[Records contained in a dataset]
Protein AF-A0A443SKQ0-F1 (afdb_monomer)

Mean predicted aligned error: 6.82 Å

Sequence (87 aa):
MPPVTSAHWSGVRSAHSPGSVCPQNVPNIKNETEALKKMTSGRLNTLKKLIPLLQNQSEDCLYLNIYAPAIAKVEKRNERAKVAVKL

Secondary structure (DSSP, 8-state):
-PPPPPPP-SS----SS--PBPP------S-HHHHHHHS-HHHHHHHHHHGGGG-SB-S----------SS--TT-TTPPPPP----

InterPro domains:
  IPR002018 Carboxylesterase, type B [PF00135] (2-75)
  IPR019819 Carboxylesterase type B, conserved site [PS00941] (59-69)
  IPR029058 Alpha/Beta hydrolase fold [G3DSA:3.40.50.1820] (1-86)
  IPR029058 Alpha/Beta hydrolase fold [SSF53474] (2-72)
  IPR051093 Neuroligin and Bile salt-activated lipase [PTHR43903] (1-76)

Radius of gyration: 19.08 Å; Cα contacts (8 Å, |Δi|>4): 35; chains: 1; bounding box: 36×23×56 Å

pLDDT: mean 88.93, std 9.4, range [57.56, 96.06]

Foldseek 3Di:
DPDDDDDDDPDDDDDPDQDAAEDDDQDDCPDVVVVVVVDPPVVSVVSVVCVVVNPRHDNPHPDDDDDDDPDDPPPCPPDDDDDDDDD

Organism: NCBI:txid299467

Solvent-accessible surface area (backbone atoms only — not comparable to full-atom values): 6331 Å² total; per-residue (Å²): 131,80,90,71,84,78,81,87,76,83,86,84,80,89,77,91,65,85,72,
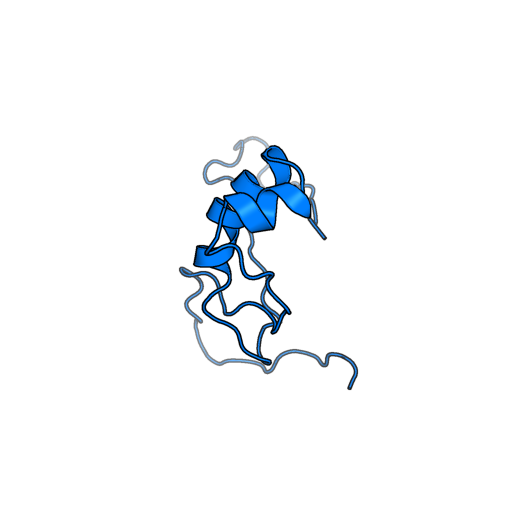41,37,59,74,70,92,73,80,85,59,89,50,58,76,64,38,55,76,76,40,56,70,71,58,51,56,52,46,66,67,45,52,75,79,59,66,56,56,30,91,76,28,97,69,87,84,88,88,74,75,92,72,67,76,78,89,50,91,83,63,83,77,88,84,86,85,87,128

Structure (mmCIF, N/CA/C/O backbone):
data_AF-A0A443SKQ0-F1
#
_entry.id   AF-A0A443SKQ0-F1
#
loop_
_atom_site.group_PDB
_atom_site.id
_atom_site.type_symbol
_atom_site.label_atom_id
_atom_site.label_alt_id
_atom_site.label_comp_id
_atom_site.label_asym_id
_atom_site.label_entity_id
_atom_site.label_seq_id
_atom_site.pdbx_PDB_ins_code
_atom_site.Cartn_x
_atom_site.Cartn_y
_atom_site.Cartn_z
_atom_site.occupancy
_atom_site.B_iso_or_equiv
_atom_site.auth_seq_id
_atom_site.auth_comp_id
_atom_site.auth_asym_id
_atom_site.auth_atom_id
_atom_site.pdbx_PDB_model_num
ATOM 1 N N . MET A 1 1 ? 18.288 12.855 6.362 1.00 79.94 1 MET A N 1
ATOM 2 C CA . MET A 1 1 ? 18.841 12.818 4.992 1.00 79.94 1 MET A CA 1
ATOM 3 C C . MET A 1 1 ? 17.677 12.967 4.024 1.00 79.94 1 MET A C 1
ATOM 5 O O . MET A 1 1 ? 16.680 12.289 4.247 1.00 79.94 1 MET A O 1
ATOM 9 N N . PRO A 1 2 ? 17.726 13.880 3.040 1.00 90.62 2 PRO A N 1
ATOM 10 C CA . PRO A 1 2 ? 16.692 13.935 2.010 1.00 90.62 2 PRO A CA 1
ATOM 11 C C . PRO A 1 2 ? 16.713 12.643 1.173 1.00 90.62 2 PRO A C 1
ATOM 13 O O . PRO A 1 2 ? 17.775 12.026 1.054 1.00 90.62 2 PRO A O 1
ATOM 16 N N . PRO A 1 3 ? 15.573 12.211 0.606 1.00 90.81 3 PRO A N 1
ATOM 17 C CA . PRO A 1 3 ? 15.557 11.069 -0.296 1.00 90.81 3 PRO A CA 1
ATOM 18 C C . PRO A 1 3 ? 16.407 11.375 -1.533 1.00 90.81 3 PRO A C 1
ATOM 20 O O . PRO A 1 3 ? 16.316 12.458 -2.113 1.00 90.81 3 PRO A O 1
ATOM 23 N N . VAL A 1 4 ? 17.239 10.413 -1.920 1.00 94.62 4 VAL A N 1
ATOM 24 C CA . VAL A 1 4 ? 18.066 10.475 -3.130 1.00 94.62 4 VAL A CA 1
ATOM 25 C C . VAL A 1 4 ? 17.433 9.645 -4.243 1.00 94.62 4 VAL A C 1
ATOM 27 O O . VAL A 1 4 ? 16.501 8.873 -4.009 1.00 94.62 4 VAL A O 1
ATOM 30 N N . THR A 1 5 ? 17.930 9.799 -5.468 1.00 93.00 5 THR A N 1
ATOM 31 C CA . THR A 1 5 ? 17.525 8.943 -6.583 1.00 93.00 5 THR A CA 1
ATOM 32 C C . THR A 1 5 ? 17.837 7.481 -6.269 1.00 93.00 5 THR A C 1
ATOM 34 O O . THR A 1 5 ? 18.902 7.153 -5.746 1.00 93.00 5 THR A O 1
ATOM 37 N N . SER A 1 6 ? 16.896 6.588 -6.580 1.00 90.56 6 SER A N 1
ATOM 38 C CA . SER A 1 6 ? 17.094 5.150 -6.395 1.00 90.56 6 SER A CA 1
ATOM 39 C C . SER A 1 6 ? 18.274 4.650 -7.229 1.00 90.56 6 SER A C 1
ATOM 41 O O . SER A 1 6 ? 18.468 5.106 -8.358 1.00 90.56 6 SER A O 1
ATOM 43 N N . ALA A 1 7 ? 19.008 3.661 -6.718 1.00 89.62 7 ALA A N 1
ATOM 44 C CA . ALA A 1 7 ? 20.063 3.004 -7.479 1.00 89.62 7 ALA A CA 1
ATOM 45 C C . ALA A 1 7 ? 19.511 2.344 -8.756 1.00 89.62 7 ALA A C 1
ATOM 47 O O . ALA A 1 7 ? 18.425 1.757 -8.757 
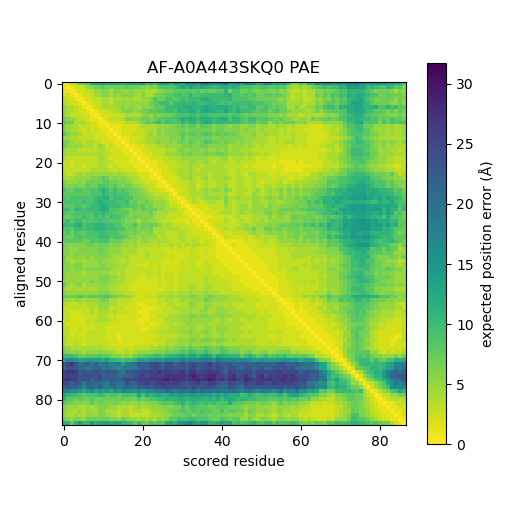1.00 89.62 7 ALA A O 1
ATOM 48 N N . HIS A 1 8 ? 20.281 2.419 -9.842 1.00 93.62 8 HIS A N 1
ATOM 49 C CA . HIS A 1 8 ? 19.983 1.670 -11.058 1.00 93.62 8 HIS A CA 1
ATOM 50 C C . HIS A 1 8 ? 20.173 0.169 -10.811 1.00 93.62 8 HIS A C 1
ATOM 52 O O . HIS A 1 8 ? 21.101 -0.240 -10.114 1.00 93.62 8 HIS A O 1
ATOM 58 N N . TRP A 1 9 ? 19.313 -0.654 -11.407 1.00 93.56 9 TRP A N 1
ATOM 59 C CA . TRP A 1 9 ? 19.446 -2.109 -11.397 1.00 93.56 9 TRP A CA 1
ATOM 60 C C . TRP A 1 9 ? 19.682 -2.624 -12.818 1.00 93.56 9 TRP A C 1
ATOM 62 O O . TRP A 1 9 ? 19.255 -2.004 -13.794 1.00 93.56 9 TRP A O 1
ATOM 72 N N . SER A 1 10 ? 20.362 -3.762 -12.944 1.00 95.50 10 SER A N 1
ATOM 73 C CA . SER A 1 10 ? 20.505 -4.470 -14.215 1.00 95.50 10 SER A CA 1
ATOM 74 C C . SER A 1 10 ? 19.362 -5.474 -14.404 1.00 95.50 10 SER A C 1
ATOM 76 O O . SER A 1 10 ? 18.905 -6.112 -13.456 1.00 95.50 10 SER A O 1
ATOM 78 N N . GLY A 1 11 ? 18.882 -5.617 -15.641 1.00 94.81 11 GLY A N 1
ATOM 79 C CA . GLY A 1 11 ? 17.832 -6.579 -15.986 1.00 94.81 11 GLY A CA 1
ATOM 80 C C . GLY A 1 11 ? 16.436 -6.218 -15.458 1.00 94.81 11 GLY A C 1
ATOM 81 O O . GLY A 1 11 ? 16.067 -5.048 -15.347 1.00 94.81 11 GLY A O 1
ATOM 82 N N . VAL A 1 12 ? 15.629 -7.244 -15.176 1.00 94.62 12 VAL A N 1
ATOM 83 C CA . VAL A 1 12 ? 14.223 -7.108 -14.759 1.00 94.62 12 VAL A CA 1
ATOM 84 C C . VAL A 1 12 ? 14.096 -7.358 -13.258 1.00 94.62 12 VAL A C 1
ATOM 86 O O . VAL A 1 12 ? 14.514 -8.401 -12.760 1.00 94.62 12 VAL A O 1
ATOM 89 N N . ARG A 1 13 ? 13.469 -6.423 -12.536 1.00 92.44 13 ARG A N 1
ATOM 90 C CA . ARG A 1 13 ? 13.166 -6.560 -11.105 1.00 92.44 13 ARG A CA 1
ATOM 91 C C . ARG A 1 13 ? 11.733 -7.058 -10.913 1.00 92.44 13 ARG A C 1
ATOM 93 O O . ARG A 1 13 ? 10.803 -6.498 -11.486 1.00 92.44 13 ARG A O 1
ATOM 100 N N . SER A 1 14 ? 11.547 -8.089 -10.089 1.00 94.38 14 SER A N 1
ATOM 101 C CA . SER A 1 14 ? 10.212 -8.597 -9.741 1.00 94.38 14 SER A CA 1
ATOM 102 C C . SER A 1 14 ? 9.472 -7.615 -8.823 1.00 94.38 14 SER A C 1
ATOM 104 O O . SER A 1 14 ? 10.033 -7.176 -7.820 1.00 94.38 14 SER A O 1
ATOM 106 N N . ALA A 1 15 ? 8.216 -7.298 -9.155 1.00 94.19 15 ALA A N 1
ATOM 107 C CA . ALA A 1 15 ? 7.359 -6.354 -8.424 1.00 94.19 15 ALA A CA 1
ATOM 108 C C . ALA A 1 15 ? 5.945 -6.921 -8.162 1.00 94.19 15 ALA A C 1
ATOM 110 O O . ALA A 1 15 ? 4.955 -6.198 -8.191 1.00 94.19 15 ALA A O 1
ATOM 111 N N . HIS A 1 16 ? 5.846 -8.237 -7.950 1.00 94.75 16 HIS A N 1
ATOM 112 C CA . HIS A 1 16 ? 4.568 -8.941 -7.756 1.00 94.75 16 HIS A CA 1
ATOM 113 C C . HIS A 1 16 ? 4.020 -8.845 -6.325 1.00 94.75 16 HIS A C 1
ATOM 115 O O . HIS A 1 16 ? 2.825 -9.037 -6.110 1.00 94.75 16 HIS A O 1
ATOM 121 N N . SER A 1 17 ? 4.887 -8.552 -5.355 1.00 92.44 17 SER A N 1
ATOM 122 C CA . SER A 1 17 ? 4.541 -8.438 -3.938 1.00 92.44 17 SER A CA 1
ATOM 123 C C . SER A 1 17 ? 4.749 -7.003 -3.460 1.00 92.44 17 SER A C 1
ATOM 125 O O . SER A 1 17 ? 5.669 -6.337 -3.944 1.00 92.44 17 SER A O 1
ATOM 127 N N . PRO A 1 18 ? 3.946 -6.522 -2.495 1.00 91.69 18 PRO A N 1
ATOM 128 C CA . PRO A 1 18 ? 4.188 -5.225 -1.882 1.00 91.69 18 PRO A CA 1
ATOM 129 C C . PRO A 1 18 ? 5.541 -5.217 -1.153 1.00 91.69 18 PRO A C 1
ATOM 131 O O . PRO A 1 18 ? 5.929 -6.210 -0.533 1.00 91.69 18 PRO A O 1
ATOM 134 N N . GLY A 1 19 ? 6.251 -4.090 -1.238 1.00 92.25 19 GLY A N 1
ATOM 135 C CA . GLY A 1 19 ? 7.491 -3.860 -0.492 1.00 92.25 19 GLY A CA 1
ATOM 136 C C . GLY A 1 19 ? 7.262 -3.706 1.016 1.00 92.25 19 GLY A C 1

Task brief
Give again the closing portion of the entries, from the line with "ATOM 104 O O" through the last line. Keep it exact and add nothing.

Reply
ATOM 104 O O . SER A 1 14 ? 10.033 -7.176 -7.820 1.00 94.38 14 SER A O 1
ATOM 106 N N . ALA A 1 15 ? 8.216 -7.298 -9.155 1.00 94.19 15 ALA A N 1
ATOM 107 C CA . ALA A 1 15 ? 7.359 -6.354 -8.424 1.00 94.19 15 ALA A CA 1
ATOM 108 C C . ALA A 1 15 ? 5.945 -6.921 -8.162 1.00 94.19 15 ALA A C 1
ATOM 110 O O . ALA A 1 15 ? 4.955 -6.198 -8.191 1.00 94.19 15 ALA A O 1
ATOM 111 N N . HIS A 1 16 ? 5.846 -8.237 -7.950 1.00 94.75 16 HIS A N 1
ATOM 112 C CA . HIS A 1 16 ? 4.568 -8.941 -7.756 1.00 94.75 16 HIS A CA 1
ATOM 113 C C . HIS A 1 16 ? 4.020 -8.845 -6.325 1.00 94.75 16 HIS A C 1
ATOM 115 O O . HIS A 1 16 ? 2.825 -9.037 -6.110 1.00 94.75 16 HIS A O 1
ATOM 121 N N . SER A 1 17 ? 4.887 -8.552 -5.355 1.00 92.44 17 SER A N 1
ATOM 122 C CA . SER A 1 17 ? 4.541 -8.438 -3.938 1.00 92.44 17 SER A CA 1
ATOM 123 C C . SER A 1 17 ? 4.749 -7.003 -3.460 1.00 92.44 17 SER A C 1
ATOM 125 O O . SER A 1 17 ? 5.669 -6.337 -3.944 1.00 92.44 17 SER A O 1
ATOM 127 N N . PRO A 1 18 ? 3.946 -6.522 -2.495 1.00 91.69 18 PRO A N 1
ATOM 128 C CA . PRO A 1 18 ? 4.188 -5.225 -1.882 1.00 91.69 18 PRO A CA 1
ATOM 129 C C . PRO A 1 18 ? 5.541 -5.217 -1.153 1.00 91.69 18 PRO A C 1
ATOM 131 O O . PRO A 1 18 ? 5.929 -6.210 -0.533 1.00 91.69 18 PRO A O 1
ATOM 134 N N . GLY A 1 19 ? 6.251 -4.090 -1.238 1.00 92.25 19 GLY A N 1
ATOM 135 C CA . GLY A 1 19 ? 7.491 -3.860 -0.492 1.00 92.25 19 GLY A CA 1
ATOM 136 C C . GLY A 1 19 ? 7.262 -3.706 1.016 1.00 92.25 19 GLY A C 1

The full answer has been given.